Flume, Kafka, Hdfs integration

A, Flume development of commonly used components source, channel, sink arranged at

agent agent

1, channel Channel

file The transaction log events stored on the local file system, persistent: as long as the event is written to the channel, even if the agent, the agent is restarted, the event will not be lost. agent1.channnels.channel1.type = file
memory

The events cached in memory, has no persistent storage capability, if the agent is restarted, an event will be lost. In some cases this situation allowed. And file channel compared, memory channel speed, high throughput

agent1.channnels.channel1.type=memory

jdbc The events are stored in the database

2、sink

 

 

 

sink

Joint

HDFS

Written to HDFS to text, serialized file, Avro or custom formats.

HBASE

Use of a sequence of writing data to a tool in HBASE

Logger

Use SLF4J record INFO level events, mainly used to test

kafka

Write an event to kafka message buffer column

Elasticcsearch

Use Logstash format to write events to Elasticsearch cluster

NULL

Discard all events

Euro

By Avro RPC to send events to a group Avro source

File roll

Write an event to the local file system

Hive

The event introduced to the hive by a fixed format corresponding to the table or partition.

IRC

Send events to the IRC channel

 

3、source

 

 

 

 

source

data source

Euro

Monitor the arrival of Avro sink or Flume SDK sent through the event Avro RPC port

Exec

Run a Unix command (e.g. tail -F / path / to / file), and the row read from the standard output conversion event. Note, however, this source does not necessarily guarantee deliver events to the channel, the better choice may reference spooling directory source or Flume SDK.

HTTP

Listening on a port, and the use of removable handle, such as JSON or binary data handler handler converts the HTTP request to the event

ETC.

Read the message from the JMS Queue or Topic and converts it into the event

Spooling directory

/ spool

Press OK to save the file in read buffer directory, and convert it to an event.

Netcat

Listening on a port, and converts each line of text for an event

Syslog

Read from the log line, and converts it into an event

Thrift

Listen for the event Thrift sink or Flume SDK sent by the arrival of Thrift RPC window

Squence genetartor

Generates an event based on incremental counter is mainly used to test

kafka

Listening kafka's Topic, as events

4、interceptor

 

 

 

Interceptor

veto-on begging

 

Timestamp

Events are passed over to a specific source plus a timestamp header. Which contains the proxy processing time of the event, in ms. Specific reference blog Flume interceptor essay

   agent1.sources.souce1.interceptors = interceptor1

   agent1.sources.source1.interceptors.interceptor1.type = timestamp。

UUID

Settings on all of an event ID header, which is a globally unique identifier, delete duplicate data useful for the future.

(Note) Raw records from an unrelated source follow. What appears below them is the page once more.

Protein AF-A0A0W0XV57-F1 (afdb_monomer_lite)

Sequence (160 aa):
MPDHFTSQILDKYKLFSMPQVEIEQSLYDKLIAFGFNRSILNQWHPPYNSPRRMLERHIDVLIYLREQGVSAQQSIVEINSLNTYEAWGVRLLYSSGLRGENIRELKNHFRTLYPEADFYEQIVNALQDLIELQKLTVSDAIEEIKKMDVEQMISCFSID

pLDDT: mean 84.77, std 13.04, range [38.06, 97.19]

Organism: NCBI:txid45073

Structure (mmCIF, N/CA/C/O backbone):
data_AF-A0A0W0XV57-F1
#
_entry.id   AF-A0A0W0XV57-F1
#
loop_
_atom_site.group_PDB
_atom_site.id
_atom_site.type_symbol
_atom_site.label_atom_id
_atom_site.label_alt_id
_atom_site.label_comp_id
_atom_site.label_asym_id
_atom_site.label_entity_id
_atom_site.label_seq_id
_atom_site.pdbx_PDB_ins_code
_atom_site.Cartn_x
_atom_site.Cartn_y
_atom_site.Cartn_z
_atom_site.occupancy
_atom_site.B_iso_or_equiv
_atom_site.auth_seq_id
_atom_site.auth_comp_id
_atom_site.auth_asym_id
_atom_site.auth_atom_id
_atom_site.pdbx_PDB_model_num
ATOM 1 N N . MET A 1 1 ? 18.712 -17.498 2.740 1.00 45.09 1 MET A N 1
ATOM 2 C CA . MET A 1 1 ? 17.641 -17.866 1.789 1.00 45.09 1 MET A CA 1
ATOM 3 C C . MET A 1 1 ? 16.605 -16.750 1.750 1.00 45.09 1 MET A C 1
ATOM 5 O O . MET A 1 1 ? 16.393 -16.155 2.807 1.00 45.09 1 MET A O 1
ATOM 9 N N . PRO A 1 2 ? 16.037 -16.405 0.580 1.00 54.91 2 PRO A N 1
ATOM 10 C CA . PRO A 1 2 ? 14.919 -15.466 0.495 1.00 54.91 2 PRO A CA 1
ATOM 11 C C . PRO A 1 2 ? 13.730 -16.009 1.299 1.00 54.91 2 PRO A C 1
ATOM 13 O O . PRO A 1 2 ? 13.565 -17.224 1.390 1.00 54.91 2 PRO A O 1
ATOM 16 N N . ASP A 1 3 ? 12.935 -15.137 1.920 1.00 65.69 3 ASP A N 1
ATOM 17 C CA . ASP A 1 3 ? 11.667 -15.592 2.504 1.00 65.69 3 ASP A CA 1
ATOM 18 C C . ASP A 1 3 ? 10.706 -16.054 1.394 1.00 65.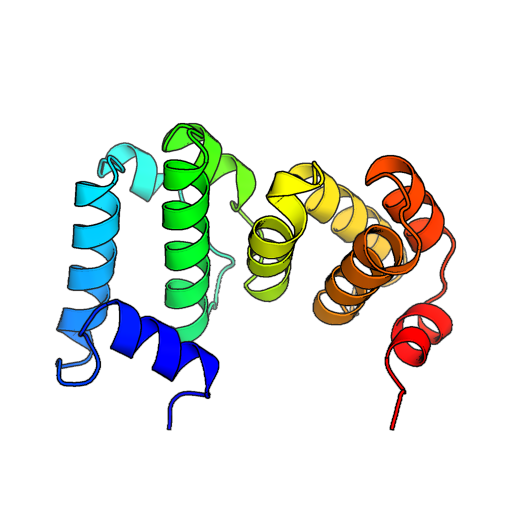69 3 ASP A C 1
ATOM 20 O O . ASP A 1 3 ? 10.951 -15.842 0.198 1.00 65.69 3 ASP A O 1
ATOM 24 N N . HIS A 1 4 ? 9.629 -16.739 1.785 1.00 64.44 4 HIS A N 1
ATOM 25 C CA . HIS A 1 4 ? 8.678 -17.314 0.836 1.00 64.44 4 HIS A CA 1
ATOM 26 C C . HIS A 1 4 ? 8.146 -16.264 -0.156 1.00 64.44 4 HIS A C 1
ATOM 28 O O . HIS A 1 4 ? 8.067 -16.540 -1.351 1.00 64.44 4 HIS A O 1
ATOM 34 N N . PHE A 1 5 ? 7.880 -15.045 0.314 1.00 61.16 5 PHE A N 1
ATOM 35 C CA . PHE A 1 5 ? 7.364 -13.945 -0.499 1.00 61.16 5 PHE A CA 1
ATOM 36 C C . PHE A 1 5 ? 8.385 -13.395 -1.495 1.00 61.16 5 PHE A C 1
ATOM 38 O O . PHE A 1 5 ? 8.075 -13.247 -2.673 1.00 61.16 5 PHE A O 1
ATOM 45 N N . THR A 1 6 ? 9.613 -13.138 -1.046 1.00 65.81 6 THR A N 1
ATOM 46 C CA . THR A 1 6 ? 10.736 -12.739 -1.914 1.00 65.81 6 THR A CA 1
ATOM 47 C C . THR A 1 6 ? 10.915 -13.782 -3.026 1.00 65.81 6 THR A C 1
ATOM 49 O O . THR A 1 6 ? 11.042 -13.456 -4.201 1.00 65.81 6 THR A O 1
ATOM 52 N N . SER A 1 7 ? 10.810 -15.068 -2.680 1.00 69.56 7 SER A N 1
ATOM 53 C CA . SER A 1 7 ? 10.899 -16.160 -3.656 1.00 69.56 7 SER A CA 1
ATOM 54 C C . SER A 1 7 ? 9.759 -16.133 -4.683 1.00 69.56 7 SER A C 1
ATOM 56 O O . SER A 1 7 ? 10.020 -16.342 -5.864 1.00 69.56 7 SER A O 1
ATOM 58 N N . GLN A 1 8 ? 8.523 -15.816 -4.274 1.00 75.75 8 GLN A N 1
ATOM 59 C CA . GLN A 1 8 ? 7.384 -15.665 -5.193 1.00 75.75 8 GLN A CA 1
ATOM 60 C C . GLN A 1 8 ? 7.556 -14.479 -6.150 1.00 75.75 8 GLN A C 1
ATOM 62 O O . GLN A 1 8 ? 7.230 -14.602 -7.326 1.00 75.75 8 GLN A O 1
ATOM 67 N N . ILE A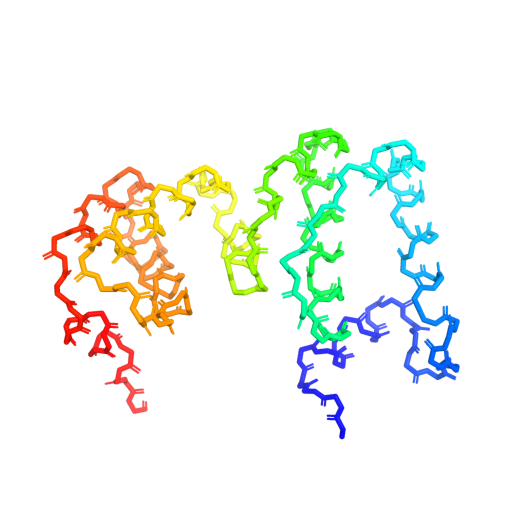 1 9 ? 8.076 -13.339 -5.682 1.00 73.12 9 ILE A N 1
ATOM 68 C CA . ILE A 1 9 ? 8.302 -12.163 -6.537 1.00 73.12 9 ILE A CA 1
ATOM 69 C C . ILE A 1 9 ? 9.403 -12.449 -7.563 1.00 73.12 9 ILE A C 1
ATOM 71 O O . ILE A 1 9 ? 9.231 -12.188 -8.757 1.00 73.12 9 ILE A O 1
ATOM 75 N N . LEU A 1 10 ? 10.520 -13.029 -7.119 1.00 75.31 10 LEU A N 1
ATOM 76 C CA . LEU A 1 10 ? 11.612 -13.410 -8.010 1.00 75.31 10 LEU A CA 1
ATOM 77 C C . LEU A 1 10 ? 11.170 -14.467 -9.028 1.00 75.31 10 LEU A C 1
ATOM 79 O O . LEU A 1 10 ? 11.566 -14.376 -10.187 1.00 75.31 10 LEU A O 1
ATOM 83 N N . ASP A 1 11 ? 10.327 -15.423 -8.641 1.00 82.06 11 ASP A N 1
ATOM 84 C CA . ASP A 1 11 ? 9.757 -16.412 -9.561 1.00 82.06 11 ASP A CA 1
ATOM 85 C C . ASP A 1 11 ? 8.760 -15.783 -10.550 1.00 82.06 11 ASP A C 1
ATOM 87 O O . ASP A 1 11 ? 8.932 -15.910 -11.765 1.00 82.06 11 ASP A O 1
ATOM 91 N N . LYS A 1 12 ? 7.802 -14.978 -10.056 1.00 81.38 12 LYS A N 1
ATOM 92 C CA . LYS A 1 12 ? 6.837 -14.203 -10.866 1.00 81.38 12 LYS A CA 1
ATOM 93 C C . LYS A 1 12 ? 7.541 -13.421 -11.971 1.00 81.38 12 LYS A C 1
ATOM 95 O O . LYS A 1 12 ? 7.053 -13.325 -13.098 1.00 81.38 12 LYS A O 1
ATOM 100 N N . TYR A 1 13 ? 8.706 -12.867 -11.654 1.00 80.44 13 TYR A N 1
ATOM 101 C CA . TYR A 1 13 ? 9.486 -12.057 -12.573 1.00 80.44 13 TYR A CA 1
ATOM 102 C C . TYR A 1 13 ? 10.613 -12.797 -13.299 1.00 80.44 13 TYR A C 1
ATOM 104 O O . TYR A 1 13 ? 11.265 -12.161 -14.132 1.00 80.44 13 TYR A O 1
ATOM 112 N N . LYS A 1 14 ? 10.771 -14.108 -13.066 1.00 83.44 14 LYS A N 1
ATOM 113 C CA . LYS A 1 14 ? 11.790 -14.997 -13.652 1.00 83.44 14 LYS A CA 1
ATOM 114 C C . LYS A 1 14 ? 13.235 -14.566 -13.363 1.00 83.44 14 LYS A C 1
ATOM 116 O O . LYS A 1 14 ? 14.109 -14.691 -14.214 1.00 83.44 14 LYS A O 1
ATOM 121 N N . LEU A 1 15 ? 13.482 -14.056 -12.159 1.00 80.12 15 LEU A N 1
ATOM 122 C CA . LEU A 1 15 ? 14.765 -13.497 -11.711 1.00 80.12 15 LEU A CA 1
ATOM 123 C C . LEU A 1 15 ? 15.556 -14.441 -10.793 1.00 80.12 15 LEU A C 1
ATOM 125 O O . LEU A 1 15 ? 16.683 -14.130 -10.419 1.00 80.12 15 LEU A O 1
ATOM 129 N N . PHE A 1 16 ? 14.992 -15.595 -10.421 1.00 74.25 16 PHE A N 1
ATOM 130 C CA . PHE A 1 16 ? 15.557 -16.492 -9.402 1.00 74.25 16 PHE A CA 1
ATOM 131 C C . PHE A 1 16 ? 16.973 -17.005 -9.728 1.00 74.25 16 PHE A C 1
ATOM 133 O O . PHE A 1 16 ? 17.758 -17.285 -8.825 1.00 74.25 16 PHE A O 1
ATOM 140 N N . SER A 1 17 ? 17.316 -17.109 -11.014 1.00 77.69 17 SER A N 1
ATOM 141 C CA . SER A 1 17 ? 18.618 -17.605 -11.486 1.00 77.69 17 SER A CA 1
ATOM 142 C C . SER A 1 17 ? 19.627 -16.499 -11.815 1.00 77.69 17 SER A C 1
ATOM 144 O O . SER A 1 17 ? 20.710 -16.806 -12.309 1.00 77.69 17 SER A O 1
ATOM 146 N N . MET A 1 18 ? 19.288 -15.226 -11.588 1.00 77.56 18 MET A N 1
ATOM 147 C CA . MET A 1 18 ? 20.123 -14.098 -12.004 1.00 77.56 18 MET A CA 1
ATOM 148 C C . MET A 1 18 ? 21.133 -13.681 -10.921 1.00 77.56 18 MET A C 1
ATOM 150 O O . MET A 1 18 ? 20.813 -13.700 -9.726 1.00 77.56 18 MET A O 1
ATOM 154 N N . PRO A 1 19 ? 22.344 -13.238 -11.313 1.00 77.56 19 PRO A N 1
ATOM 155 C CA . PRO A 1 19 ? 23.273 -12.563 -10.418 1.00 77.56 19 PRO A CA 1
ATOM 156 C C . PRO A 1 19 ? 22.628 -11.361 -9.728 1.00 77.56 19 PRO A C 1
ATOM 158 O O . PRO A 1 19 ? 21.820 -10.632 -10.300 1.00 77.56 19 PRO A O 1
ATOM 161 N N . GLN A 1 20 ? 23.023 -11.112 -8.482 1.00 68.75 20 GLN A N 1
ATOM 162 C CA . GLN A 1 20 ? 22.359 -10.135 -7.619 1.00 68.75 20 GLN A CA 1
ATOM 163 C C . GLN A 1 20 ? 22.276 -8.716 -8.206 1.00 68.75 20 GLN A C 1
ATOM 165 O O . GLN A 1 20 ? 21.235 -8.071 -8.076 1.00 68.75 20 GLN A O 1
ATOM 170 N N . VAL A 1 21 ? 23.341 -8.253 -8.860 1.00 71.94 21 VAL A N 1
ATOM 171 C CA . VAL A 1 21 ? 23.411 -6.921 -9.484 1.00 71.94 21 VAL A CA 1
ATOM 172 C C . VAL A 1 21 ? 22.442 -6.802 -10.669 1.00 71.94 21 VAL A C 1
ATOM 174 O O . VAL A 1 21 ? 21.903 -5.731 -10.926 1.00 71.94 21 VAL A O 1
ATOM 177 N N . GLU A 1 22 ? 22.151 -7.908 -11.354 1.00 81.25 22 GLU A N 1
ATOM 178 C CA . GLU A 1 22 ? 21.263 -7.923 -12.520 1.00 81.25 22 GLU A CA 1
ATOM 179 C C . GLU A 1 22 ? 19.780 -7.941 -12.130 1.00 81.25 22 GLU A C 1
ATOM 181 O O . GLU A 1 22 ? 18.945 -7.431 -12.873 1.00 81.25 22 GLU A O 1
ATOM 186 N N . ILE A 1 23 ? 19.436 -8.474 -10.952 1.00 75.56 23 ILE A N 1
ATOM 187 C CA . ILE A 1 23 ? 18.050 -8.484 -10.450 1.00 75.56 23 ILE A CA 1
ATOM 188 C C . ILE A 1 23 ? 17.545 -7.059 -10.226 1.00 75.56 23 ILE A C 1
ATOM 190 O O . ILE A 1 23 ? 16.430 -6.744 -10.623 1.00 75.56 23 ILE A O 1
ATOM 194 N N . GLU A 1 24 ? 18.350 -6.191 -9.608 1.00 75.62 24 GLU A N 1
ATOM 195 C CA . GLU A 1 24 ? 17.937 -4.808 -9.346 1.00 75.62 24 GLU A CA 1
ATOM 196 C C . GLU A 1 24 ? 17.706 -4.049 -10.654 1.00 75.62 24 GLU A C 1
ATOM 198 O O . GLU A 1 24 ? 16.635 -3.475 -10.847 1.00 75.62 24 GLU A O 1
ATOM 203 N N . GLN A 1 25 ? 18.653 -4.137 -11.592 1.00 81.19 25 GLN A N 1
ATOM 204 C CA . GLN A 1 25 ? 18.490 -3.545 -12.917 1.00 81.19 25 GLN A CA 1
ATOM 205 C C . GLN A 1 25 ? 17.252 -4.100 -13.637 1.00 81.19 25 GLN A C 1
ATOM 207 O O . GLN A 1 25 ? 16.458 -3.328 -14.164 1.00 81.19 25 GLN A O 1
ATOM 212 N N . SER A 1 26 ? 17.023 -5.416 -13.589 1.00 84.12 26 SER A N 1
ATOM 213 C CA . SER A 1 26 ? 15.855 -6.041 -14.219 1.00 84.12 26 SER A CA 1
ATOM 214 C C . SER A 1 26 ? 14.527 -5.589 -13.599 1.00 84.12 26 SER A C 1
ATOM 216 O O . SER A 1 26 ? 13.528 -5.424 -14.303 1.00 84.12 26 SER A O 1
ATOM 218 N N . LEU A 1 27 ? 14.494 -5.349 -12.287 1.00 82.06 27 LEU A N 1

agent1.sources.source1.interceptors.interceptor1.type

=

org.apache.flume.sink.solr.morphline.UUIDInterceptor$Builder

 static

We will set a fixed header and their values ​​on all events. With specific reference to the official website

 Host

Host header will be set on all events include a proxy host name or IP address

Second, transaction and reliability

flume has two separate transactions: from source to channel, channel to sink

spooling directory source为文件的每一行创建一个事件、,一旦事务中所有事件提交到channel,那么source就把这个文件标记为完成。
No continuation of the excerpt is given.